Press-Republican

Columns

July 21, 2013

Cattle show is no beauty contest

I went for a walk early this morning, early enough to see the sun rising and the haze clearing. While it had cooled down from the previous day’s heat, the cows were still lounging under some trees recovering.

When they finally noticed my arrival, they gradually got up, stretched and met me at the fence line, ready to move into the next paddock and some fresh feed. After doing a quick head count and confirming that none had gone astray, I watched them mingle and then head off into the tall grass with a couple of the more curious calves still watching me before turning and high tailing it back to their mothers.

Idyllic scenes and beautiful sights are an everyday occurrence on the farm. It is sometimes hard to find the time to slow down and see the beauty of our surroundings.
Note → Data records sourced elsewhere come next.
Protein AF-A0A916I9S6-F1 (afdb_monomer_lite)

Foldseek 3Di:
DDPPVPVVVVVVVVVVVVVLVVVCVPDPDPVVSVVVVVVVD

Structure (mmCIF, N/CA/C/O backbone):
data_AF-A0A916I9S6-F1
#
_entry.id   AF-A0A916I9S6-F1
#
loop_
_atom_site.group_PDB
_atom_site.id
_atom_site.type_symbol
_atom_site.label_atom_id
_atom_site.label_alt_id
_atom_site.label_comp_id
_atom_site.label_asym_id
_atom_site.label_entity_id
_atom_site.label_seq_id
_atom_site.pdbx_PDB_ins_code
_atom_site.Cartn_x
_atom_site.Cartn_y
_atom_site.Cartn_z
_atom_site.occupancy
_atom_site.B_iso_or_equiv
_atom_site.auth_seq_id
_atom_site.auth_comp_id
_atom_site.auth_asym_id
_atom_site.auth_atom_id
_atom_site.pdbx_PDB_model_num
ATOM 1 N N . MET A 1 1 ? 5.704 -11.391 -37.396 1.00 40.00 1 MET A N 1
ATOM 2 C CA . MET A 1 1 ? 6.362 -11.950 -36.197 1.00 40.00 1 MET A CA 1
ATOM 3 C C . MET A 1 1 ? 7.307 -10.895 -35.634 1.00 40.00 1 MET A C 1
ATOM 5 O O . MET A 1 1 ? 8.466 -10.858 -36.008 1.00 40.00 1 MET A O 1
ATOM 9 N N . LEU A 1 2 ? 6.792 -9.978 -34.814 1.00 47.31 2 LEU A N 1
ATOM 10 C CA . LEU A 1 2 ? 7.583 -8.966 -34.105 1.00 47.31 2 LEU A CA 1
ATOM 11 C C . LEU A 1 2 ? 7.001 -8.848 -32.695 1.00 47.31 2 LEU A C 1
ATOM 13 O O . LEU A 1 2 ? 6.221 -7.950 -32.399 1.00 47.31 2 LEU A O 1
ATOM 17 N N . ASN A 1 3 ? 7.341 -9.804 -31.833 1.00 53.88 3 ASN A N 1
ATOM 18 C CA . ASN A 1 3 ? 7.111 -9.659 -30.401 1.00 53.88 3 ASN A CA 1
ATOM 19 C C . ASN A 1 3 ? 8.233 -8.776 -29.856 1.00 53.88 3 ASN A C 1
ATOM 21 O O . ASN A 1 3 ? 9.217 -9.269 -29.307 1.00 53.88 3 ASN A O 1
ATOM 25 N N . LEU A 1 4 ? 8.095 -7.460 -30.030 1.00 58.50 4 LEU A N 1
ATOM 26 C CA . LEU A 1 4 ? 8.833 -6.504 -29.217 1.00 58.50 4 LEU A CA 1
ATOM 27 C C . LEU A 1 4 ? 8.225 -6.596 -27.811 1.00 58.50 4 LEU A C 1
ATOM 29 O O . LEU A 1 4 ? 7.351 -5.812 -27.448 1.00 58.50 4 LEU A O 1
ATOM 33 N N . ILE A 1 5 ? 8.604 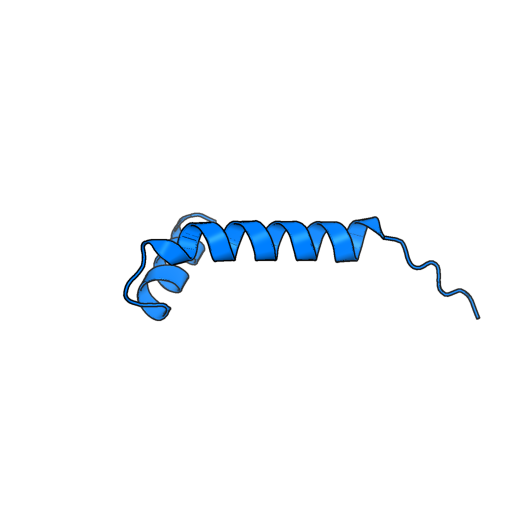-7.621 -27.044 1.00 62.62 5 ILE A N 1
ATOM 34 C CA . ILE A 1 5 ? 8.242 -7.728 -25.628 1.00 62.62 5 ILE A CA 1
ATOM 35 C C . ILE A 1 5 ? 9.070 -6.660 -24.918 1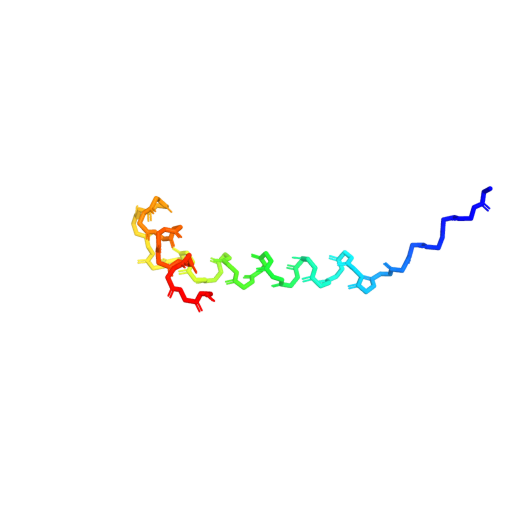.00 62.62 5 ILE A C 1
ATOM 37 O O . ILE A 1 5 ? 10.135 -6.923 -24.366 1.00 62.62 5 ILE A O 1
ATOM 41 N N . THR A 1 6 ? 8.618 -5.413 -25.020 1.00 61.94 6 THR A N 1
ATOM 42 C CA . THR A 1 6 ? 9.096 -4.319 -24.186 1.00 61.94 6 THR A CA 1
ATOM 43 C C . THR A 1 6 ? 8.757 -4.716 -22.756 1.00 61.94 6 THR A C 1
ATOM 45 O O . THR A 1 6 ? 7.591 -4.780 -22.373 1.00 61.94 6 THR A O 1
ATOM 48 N N . SER A 1 7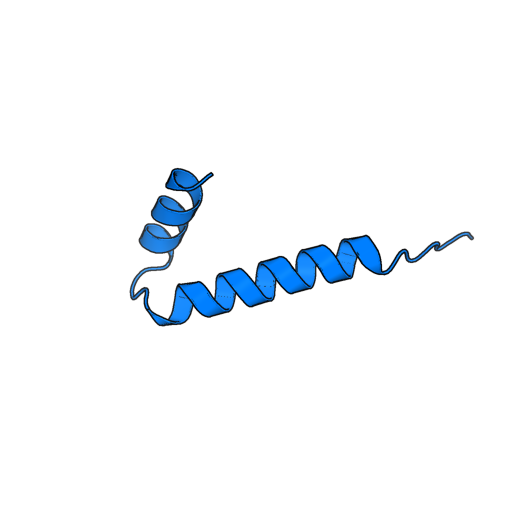 ? 9.783 -5.073 -21.985 1.00 66.12 7 SER A N 1
ATOM 49 C CA . SER A 1 7 ? 9.659 -5.486 -20.587 1.00 66.12 7 SER A CA 1
ATOM 50 C C . SER A 1 7 ? 9.197 -4.338 -19.689 1.00 66.12 7 SER A C 1
ATOM 52 O O . SER A 1 7 ? 8.638 -4.590 -18.633 1.00 66.12 7 SER A O 1
ATOM 54 N N . ALA A 1 8 ? 9.339 -3.083 -20.121 1.00 72.94 8 ALA A N 1
ATOM 55 C CA . ALA A 1 8 ? 8.978 -1.907 -19.334 1.00 72.94 8 ALA A CA 1
ATOM 56 C C . ALA A 1 8 ? 7.482 -1.839 -18.969 1.00 72.94 8 ALA A C 1
ATOM 58 O O . ALA A 1 8 ? 7.145 -1.504 -17.835 1.00 72.94 8 ALA A O 1
ATOM 59 N N . ILE A 1 9 ? 6.582 -2.187 -19.897 1.00 80.38 9 ILE A N 1
ATOM 60 C CA . ILE A 1 9 ? 5.129 -2.174 -19.652 1.00 80.38 9 ILE A CA 1
ATOM 61 C C . ILE A 1 9 ? 4.714 -3.253 -18.628 1.00 80.38 9 ILE A C 1
ATOM 63 O O . ILE A 1 9 ? 4.124 -2.897 -17.604 1.00 80.38 9 ILE A O 1
ATOM 67 N N . PRO A 1 10 ? 5.020 -4.552 -18.827 1.00 83.69 10 PRO A N 1
ATOM 68 C CA . PRO A 1 10 ? 4.674 -5.585 -17.853 1.00 83.69 10 PRO A CA 1
ATOM 69 C C . PRO A 1 10 ? 5.430 -5.433 -16.523 1.00 83.69 10 PRO A C 1
ATOM 71 O O . PRO A 1 10 ? 4.862 -5.742 -15.476 1.00 83.69 10 PRO A O 1
ATOM 74 N N . GLU A 1 11 ? 6.660 -4.906 -16.519 1.00 87.12 11 GLU A N 1
ATOM 75 C CA . GLU A 1 11 ? 7.412 -4.635 -15.284 1.00 87.12 11 GLU A CA 1
ATOM 76 C C . GLU A 1 11 ? 6.778 -3.492 -14.474 1.00 87.12 11 GLU A C 1
ATOM 78 O O . GLU A 1 11 ? 6.637 -3.594 -13.253 1.00 87.12 11 GLU A O 1
ATOM 83 N N . GLY A 1 12 ? 6.315 -2.432 -15.147 1.00 86.81 12 GLY A N 1
ATOM 84 C CA . GLY A 1 12 ? 5.567 -1.338 -14.522 1.00 86.81 12 GLY A CA 1
ATOM 85 C C . GLY A 1 12 ? 4.267 -1.821 -13.875 1.00 86.81 12 GLY A C 1
ATOM 86 O O . GLY A 1 12 ? 3.994 -1.506 -12.713 1.00 86.81 12 GLY A O 1
ATOM 87 N N . ILE A 1 13 ? 3.513 -2.670 -14.582 1.00 88.31 13 ILE A N 1
ATOM 88 C CA . ILE A 1 13 ? 2.294 -3.304 -14.054 1.00 88.31 13 ILE A CA 1
ATOM 89 C C . ILE A 1 13 ? 2.626 -4.189 -12.841 1.00 88.31 13 ILE A C 1
ATOM 91 O O . ILE A 1 13 ? 1.971 -4.093 -11.801 1.00 88.31 13 ILE A O 1
ATOM 95 N N . ASN A 1 14 ? 3.679 -5.007 -12.920 1.00 90.62 14 ASN A N 1
ATOM 96 C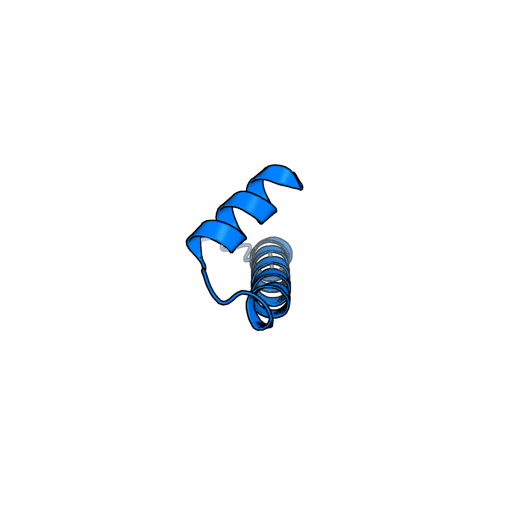 CA . ASN A 1 14 ? 4.110 -5.853 -11.805 1.00 90.62 14 ASN A CA 1
ATOM 97 C C . ASN A 1 14 ? 4.535 -5.041 -10.574 1.00 90.62 14 ASN A C 1
ATOM 99 O O . ASN A 1 14 ? 4.232 -5.435 -9.443 1.00 90.62 14 ASN A O 1
ATOM 103 N N . ASN A 1 15 ? 5.203 -3.904 -10.763 1.00 92.00 15 ASN A N 1
ATOM 104 C CA . ASN A 1 15 ? 5.582 -3.018 -9.665 1.00 92.00 15 ASN A CA 1
ATOM 105 C C . ASN A 1 15 ? 4.361 -2.373 -8.999 1.00 92.00 15 ASN A C 1
ATOM 107 O O . ASN A 1 15 ? 4.293 -2.341 -7.767 1.00 92.00 15 ASN A O 1
ATOM 111 N N . MET A 1 16 ? 3.358 -1.965 -9.780 1.00 89.62 16 MET A N 1
ATOM 112 C CA . MET A 1 16 ? 2.090 -1.457 -9.248 1.00 89.62 16 MET A CA 1
ATOM 113 C C . MET A 1 16 ? 1.343 -2.530 -8.441 1.00 89.62 16 MET A C 1
ATOM 115 O O . MET A 1 16 ? 0.894 -2.274 -7.324 1.00 89.62 16 MET A O 1
ATOM 119 N N . ILE A 1 17 ? 1.296 -3.768 -8.940 1.00 89.81 17 ILE A N 1
ATOM 120 C CA . ILE A 1 17 ? 0.700 -4.907 -8.225 1.00 89.81 17 ILE A CA 1
ATOM 121 C C . ILE A 1 17 ? 1.444 -5.199 -6.910 1.00 89.81 17 ILE A C 1
ATOM 123 O O . ILE A 1 17 ? 0.804 -5.445 -5.885 1.00 89.81 17 ILE A O 1
ATOM 127 N N . LYS A 1 18 ? 2.785 -5.168 -6.902 1.00 91.75 18 LYS A N 1
ATOM 128 C CA . LYS A 1 18 ? 3.590 -5.356 -5.677 1.00 91.75 18 LYS A CA 1
ATOM 129 C C . LYS A 1 18 ? 3.313 -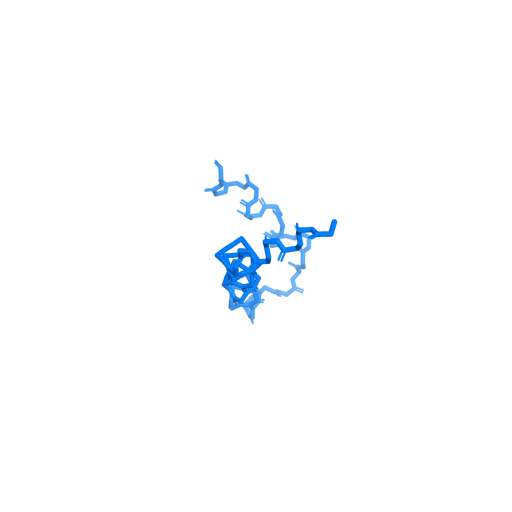4.259 -4.646 1.00 91.75 18 LYS A C 1
ATOM 131 O O . LYS A 1 18 ? 3.219 -4.559 -3.456 1.00 91.75 18 LYS A O 1
ATOM 136 N N . TRP A 1 19 ? 3.170 -3.012 -5.089 1.00 90.00 19 TRP A N 1
ATOM 137 C CA . TRP A 1 19 ? 2.843 -1.884 -4.218 1.00 90.00 19 TRP A CA 1
ATOM 138 C C . TRP A 1 19 ? 1.438 -2.011 -3.613 1.00 90.00 19 TRP A C 1
ATOM 140 O O . TRP A 1 19 ? 1.297 -1.931 -2.392 1.00 90.00 19 TRP A O 1
ATOM 150 N N . LEU A 1 20 ? 0.424 -2.329 -4.427 1.00 87.12 20 LEU A N 1
ATOM 151 C CA . LEU A 1 20 ? -0.951 -2.542 -3.953 1.00 87.12 20 LEU A CA 1
ATOM 152 C C . LEU A 1 20 ? -1.028 -3.671 -2.916 1.00 87.12 20 LEU A C 1
ATOM 154 O O . LEU A 1 20 ? -1.663 -3.512 -1.873 1.00 87.12 20 LEU A O 1
ATOM 158 N N . ARG A 1 21 ? -0.319 -4.787 -3.145 1.00 86.06 21 ARG A N 1
ATOM 159 C CA . ARG A 1 21 ? -0.246 -5.891 -2.171 1.00 86.06 21 ARG A CA 1
ATOM 160 C C . ARG A 1 21 ? 0.364 -5.459 -0.838 1.00 86.06 21 ARG A C 1
ATOM 162 O O . ARG A 1 21 ? -0.104 -5.913 0.198 1.00 86.06 21 ARG A O 1
ATOM 169 N N . ARG A 1 22 ? 1.373 -4.575 -0.845 1.00 87.69 22 ARG A N 1
ATOM 170 C CA . ARG A 1 22 ? 1.963 -4.031 0.392 1.00 87.69 22 ARG A CA 1
ATOM 171 C C . ARG A 1 22 ? 0.987 -3.158 1.167 1.00 87.69 22 ARG A C 1
ATOM 173 O O . ARG A 1 22 ? 0.974 -3.223 2.391 1.00 87.69 22 ARG A O 1
ATOM 180 N N . MET A 1 23 ? 0.170 -2.375 0.467 1.00 83.56 23 MET A N 1
ATOM 181 C CA . MET A 1 23 ? -0.848 -1.561 1.125 1.00 83.56 23 MET A CA 1
ATOM 182 C C . MET A 1 23 ? -1.955 -2.407 1.755 1.00 83.56 23 MET A C 1
ATOM 184 O O . MET A 1 23 ? -2.400 -2.073 2.847 1.00 83.56 23 MET A O 1
ATOM 188 N N . VAL A 1 24 ? -2.353 -3.514 1.117 1.00 85.75 24 VAL A N 1
ATOM 189 C CA . VAL A 1 24 ? -3.439 -4.391 1.593 1.00 85.75 24 VAL A CA 1
ATOM 190 C C . VAL A 1 24 ? -3.157 -5.059 2.941 1.00 85.75 24 VAL A C 1
ATOM 192 O O . VAL A 1 24 ? -4.113 -5.326 3.661 1.00 85.75 24 VAL A O 1
ATOM 195 N N . TYR A 1 25 ? -1.898 -5.286 3.340 1.00 79.12 25 TYR A N 1
ATOM 196 C CA . TYR A 1 25 ? -1.586 -6.020 4.582 1.00 79.12 25 TYR A CA 1
ATOM 197 C C . TYR A 1 25 ? -2.196 -5.412 5.863 1.00 79.12 25 TYR A C 1
ATOM 199 O O . TYR A 1 25 ? -2.317 -6.119 6.859 1.00 79.12 25 TYR A O 1
ATOM 207 N N . GLY A 1 26 ? -2.599 -4.135 5.855 1.00 79.88 26 GLY A N 1
ATOM 208 C CA . GLY A 1 26 ? -3.279 -3.479 6.981 1.00 79.88 26 GLY A CA 1
ATOM 209 C C . GLY A 1 26 ? -4.804 -3.365 6.856 1.00 79.88 26 GLY A C 1
ATOM 210 O O . GLY A 1 26 ? -5.453 -2.897 7.791 1.00 79.88 26 GLY A O 1
ATOM 211 N N . TYR A 1 27 ? -5.392 -3.757 5.724 1.00 84.44 27 TYR A N 1
ATOM 212 C CA . TYR A 1 27 ? -6.826 -3.614 5.478 1.00 84.44 27 TYR A CA 1
ATOM 213 C C . TYR A 1 27 ? -7.545 -4.937 5.728 1.00 84.44 27 TYR A C 1
ATOM 215 O O . TYR A 1 27 ? -7.306 -5.935 5.056 1.00 84.44 27 TYR A O 1
ATOM 223 N N . ARG A 1 28 ? -8.478 -4.925 6.685 1.00 78.50 28 ARG A N 1
ATOM 224 C CA . ARG A 1 28 ? -9.361 -6.067 6.968 1.00 78.50 28 ARG A CA 1
ATOM 225 C C . ARG A 1 28 ? -10.407 -6.290 5.868 1.00 78.50 28 ARG A C 1
ATOM 227 O O . ARG A 1 28 ? -10.922 -7.392 5.738 1.00 78.50 28 ARG A O 1
ATOM 234 N N . ASP A 1 29 ? -10.725 -5.244 5.108 1.00 84.88 29 ASP A N 1
ATOM 235 C CA . ASP A 1 29 ? -11.780 -5.238 4.098 1.00 84.88 29 ASP A CA 1
ATOM 236 C C . ASP A 1 29 ? -11.243 -4.722 2.754 1.00 84.88 29 ASP A C 1
ATOM 238 O O . ASP A 1 29 ? -10.743 -3.596 2.648 1.00 84.88 29 ASP A O 1
ATOM 242 N N . VAL A 1 30 ? -11.355 -5.567 1.727 1.00 82.81 30 VAL A N 1
ATOM 243 C CA . VAL A 1 30 ? -10.891 -5.286 0.363 1.00 82.81 30 VAL A CA 1
ATOM 244 C C . VAL A 1 30 ? -11.770 -4.237 -0.326 1.00 82.81 30 VAL A C 1
ATOM 246 O O . VAL A 1 30 ? -11.252 -3.414 -1.077 1.00 82.81 30 VAL A O 1
ATOM 249 N N . ALA A 1 31 ? -13.077 -4.211 -0.055 1.00 84.75 31 ALA A N 1
ATOM 250 C CA . ALA A 1 31 ? -13.989 -3.217 -0.616 1.00 84.75 31 ALA A CA 1
ATOM 251 C C . ALA A 1 31 ? -13.696 -1.821 -0.051 1.00 84.75 31 ALA A C 1
ATOM 253 O O . ALA A 1 31 ? -13.649 -0.843 -0.800 1.00 84.75 31 ALA A O 1
ATOM 254 N N . TYR A 1 32 ? -13.402 -1.730 1.249 1.00 83.44 32 TYR A N 1
ATOM 255 C CA . TYR A 1 32 ? -12.965 -0.473 1.862 1.00 83.44 32 TYR A CA 1
ATOM 256 C C . TYR A 1 32 ? -11.587 -0.024 1.349 1.00 83.44 32 TYR A C 1
ATOM 258 O O . TYR A 1 32 ? -11.372 1.164 1.103 1.00 83.44 32 TYR A O 1
ATOM 266 N N . PHE A 1 33 ? -10.661 -0.964 1.133 1.00 86.12 33 PHE A N 1
ATOM 267 C CA . PHE A 1 33 ? -9.372 -0.675 0.500 1.00 86.12 33 PHE A CA 1
ATOM 268 C C . PHE A 1 33 ? -9.544 -0.094 -0.911 1.00 86.12 33 PHE A C 1
ATOM 270 O O . PHE A 1 33 ? -8.955 0.941 -1.214 1.00 86.12 33 PHE A O 1
ATOM 277 N N . LEU A 1 34 ? -10.388 -0.706 -1.750 1.00 84.56 34 LEU A N 1
ATOM 278 C CA . LEU A 1 34 ? -10.681 -0.209 -3.099 1.00 84.56 34 LEU A CA 1
ATOM 279 C C . LEU A 1 34 ? -11.292 1.196 -3.061 1.00 84.56 34 LEU A C 1
ATOM 281 O O . LEU A 1 34 ? -10.842 2.071 -3.798 1.00 84.56 34 LEU A O 1
ATOM 285 N N . LEU A 1 35 ? -12.244 1.444 -2.154 1.00 88.31 35 LEU A N 1
ATOM 286 C CA . LEU A 1 35 ? -12.826 2.773 -1.943 1.00 88.31 35 LEU A CA 1
ATOM 287 C C . LEU A 1 35 ? -11.743 3.821 -1.623 1.00 88.31 35 LEU A C 1
ATOM 289 O O . LEU A 1 35 ? -11.748 4.914 -2.184 1.00 88.31 35 LEU A O 1
ATOM 293 N N . LYS A 1 36 ? -10.783 3.472 -0.759 1.00 83.62 36 LYS A N 1
ATOM 294 C CA . LYS A 1 36 ? -9.641 4.323 -0.388 1.00 83.62 36 LYS A CA 1
ATOM 295 C C . LYS A 1 36 ? -8.656 4.556 -1.535 1.00 83.62 36 LYS A C 1
ATOM 297 O O . LYS A 1 36 ? -8.134 5.661 -1.647 1.00 83.62 36 LYS A O 1
ATOM 302 N N . VAL A 1 37 ? -8.392 3.547 -2.367 1.00 85.00 37 VAL A N 1
ATOM 303 C CA . VAL A 1 37 ? -7.529 3.682 -3.555 1.00 85.00 37 VAL A CA 1
ATOM 304 C C . VAL A 1 37 ? -8.164 4.639 -4.563 1.00 85.00 37 VAL A C 1
ATOM 306 O O . VAL A 1 37 ? -7.483 5.535 -5.049 1.00 85.00 37 VAL A O 1
ATOM 309 N N . HIS A 1 38 ? -9.472 4.518 -4.807 1.00 83.88 38 HIS A N 1
ATOM 310 C CA . HIS A 1 38 ? -10.208 5.423 -5.694 1.00 83.88 38 HIS A CA 1
ATOM 311 C C . HIS A 1 38 ? -10.296 6.867 -5.181 1.00 83.88 38 HIS A C 1
ATOM 313 O O . HIS A 1 38 ? -10.460 7.768 -5.989 1.00 83.88 38 HIS A O 1
ATOM 319 N N . GLN A 1 39 ? -10.191 7.098 -3.869 1.00 80.56 39 GLN A N 1
ATOM 320 C CA . GLN A 1 39 ? -10.157 8.446 -3.284 1.00 80.56 39 GLN A CA 1
ATOM 321 C C . GLN A 1 39 ? -8.774 9.114 -3.339 1.00 80.56 39 GLN A C 1
ATOM 323 O O . GLN A 1 39 ? -8.675 10.315 -3.105 1.00 80.56 39 GLN A O 1
ATOM 328 N N . HIS A 1 40 ? -7.702 8.345 -3.551 1.00 71.00 40 HIS A N 1
ATOM 329 C CA . HIS A 1 40 ? -6.324 8.851 -3.554 1.00 71.00 40 HIS A CA 1
ATOM 330 C C . HIS A 1 40 ? -5.791 9.144 -4.967 1.00 71.00 40 HIS A C 1
ATOM 332 O O . HIS A 1 40 ? -4.718 9.732 -5.099 1.00 71.00 40 HIS A O 1
ATOM 338 N N . CYS A 1 41 ? -6.527 8.717 -5.996 1.00 57.22 41 CYS A N 1
ATOM 339 C CA . CYS A 1 41 ? -6.330 9.078 -7.398 1.00 57.22 41 CYS A CA 1
ATOM 340 C C . CYS A 1 41 ? -7.253 10.236 -7.778 1.00 57.22 41 CYS A C 1
ATOM 342 O O . CYS A 1 41 ? -6.807 11.066 -8.597 1.00 57.22 41 CYS A O 1
#

pLDDT: mean 79.07, std 12.66, range [40.0, 92.0]

Radius of gyration: 14.48 Å; chains: 1; bounding box: 24×21×43 Å

Sequence (41 aa):
MLNLITSAIPEGINNMIKWLRRMVYGYRDVAYFLLKVHQHC

Secondary structure (DSSP, 8-state):
------THHHHHHHHHHHHHHHHHTT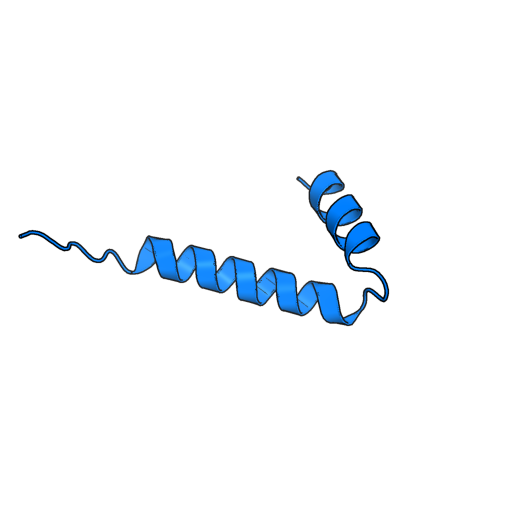-S-HHHHHHHHHHH-

While on my walk, I began to think of what my week still had in store. The Clinton County Fair is in its third day and there are still many agriculture-related activities under way.

Much of my time this week has been spent at the fair helping with livestock shows. I started thinking about the reasons for cattle judging and why farmers would be interested in bringing their cows to the fair for a week while there is so much to do back on the farm.

Cattle shows have evolved since the 1800s. Originally, cattle breeders would bring their cattle to a fair or market as a way to sell their stock or promote their line of breeding. Other farmers would evaluate and judge for themselves the benefits of adding a new line of breeding into their herds.

In essence, the belief that function follows form was the basis for the selective breeding that began in the 1800s. Many of the major breeds of dairy and beef cattle began to rapidly evolve. While cows have been domesticated for thousands of years, it wasn’t until breeders in England and Europe began to selectively breed for certain desirable traits that the dairy and beef cattle of today came into being.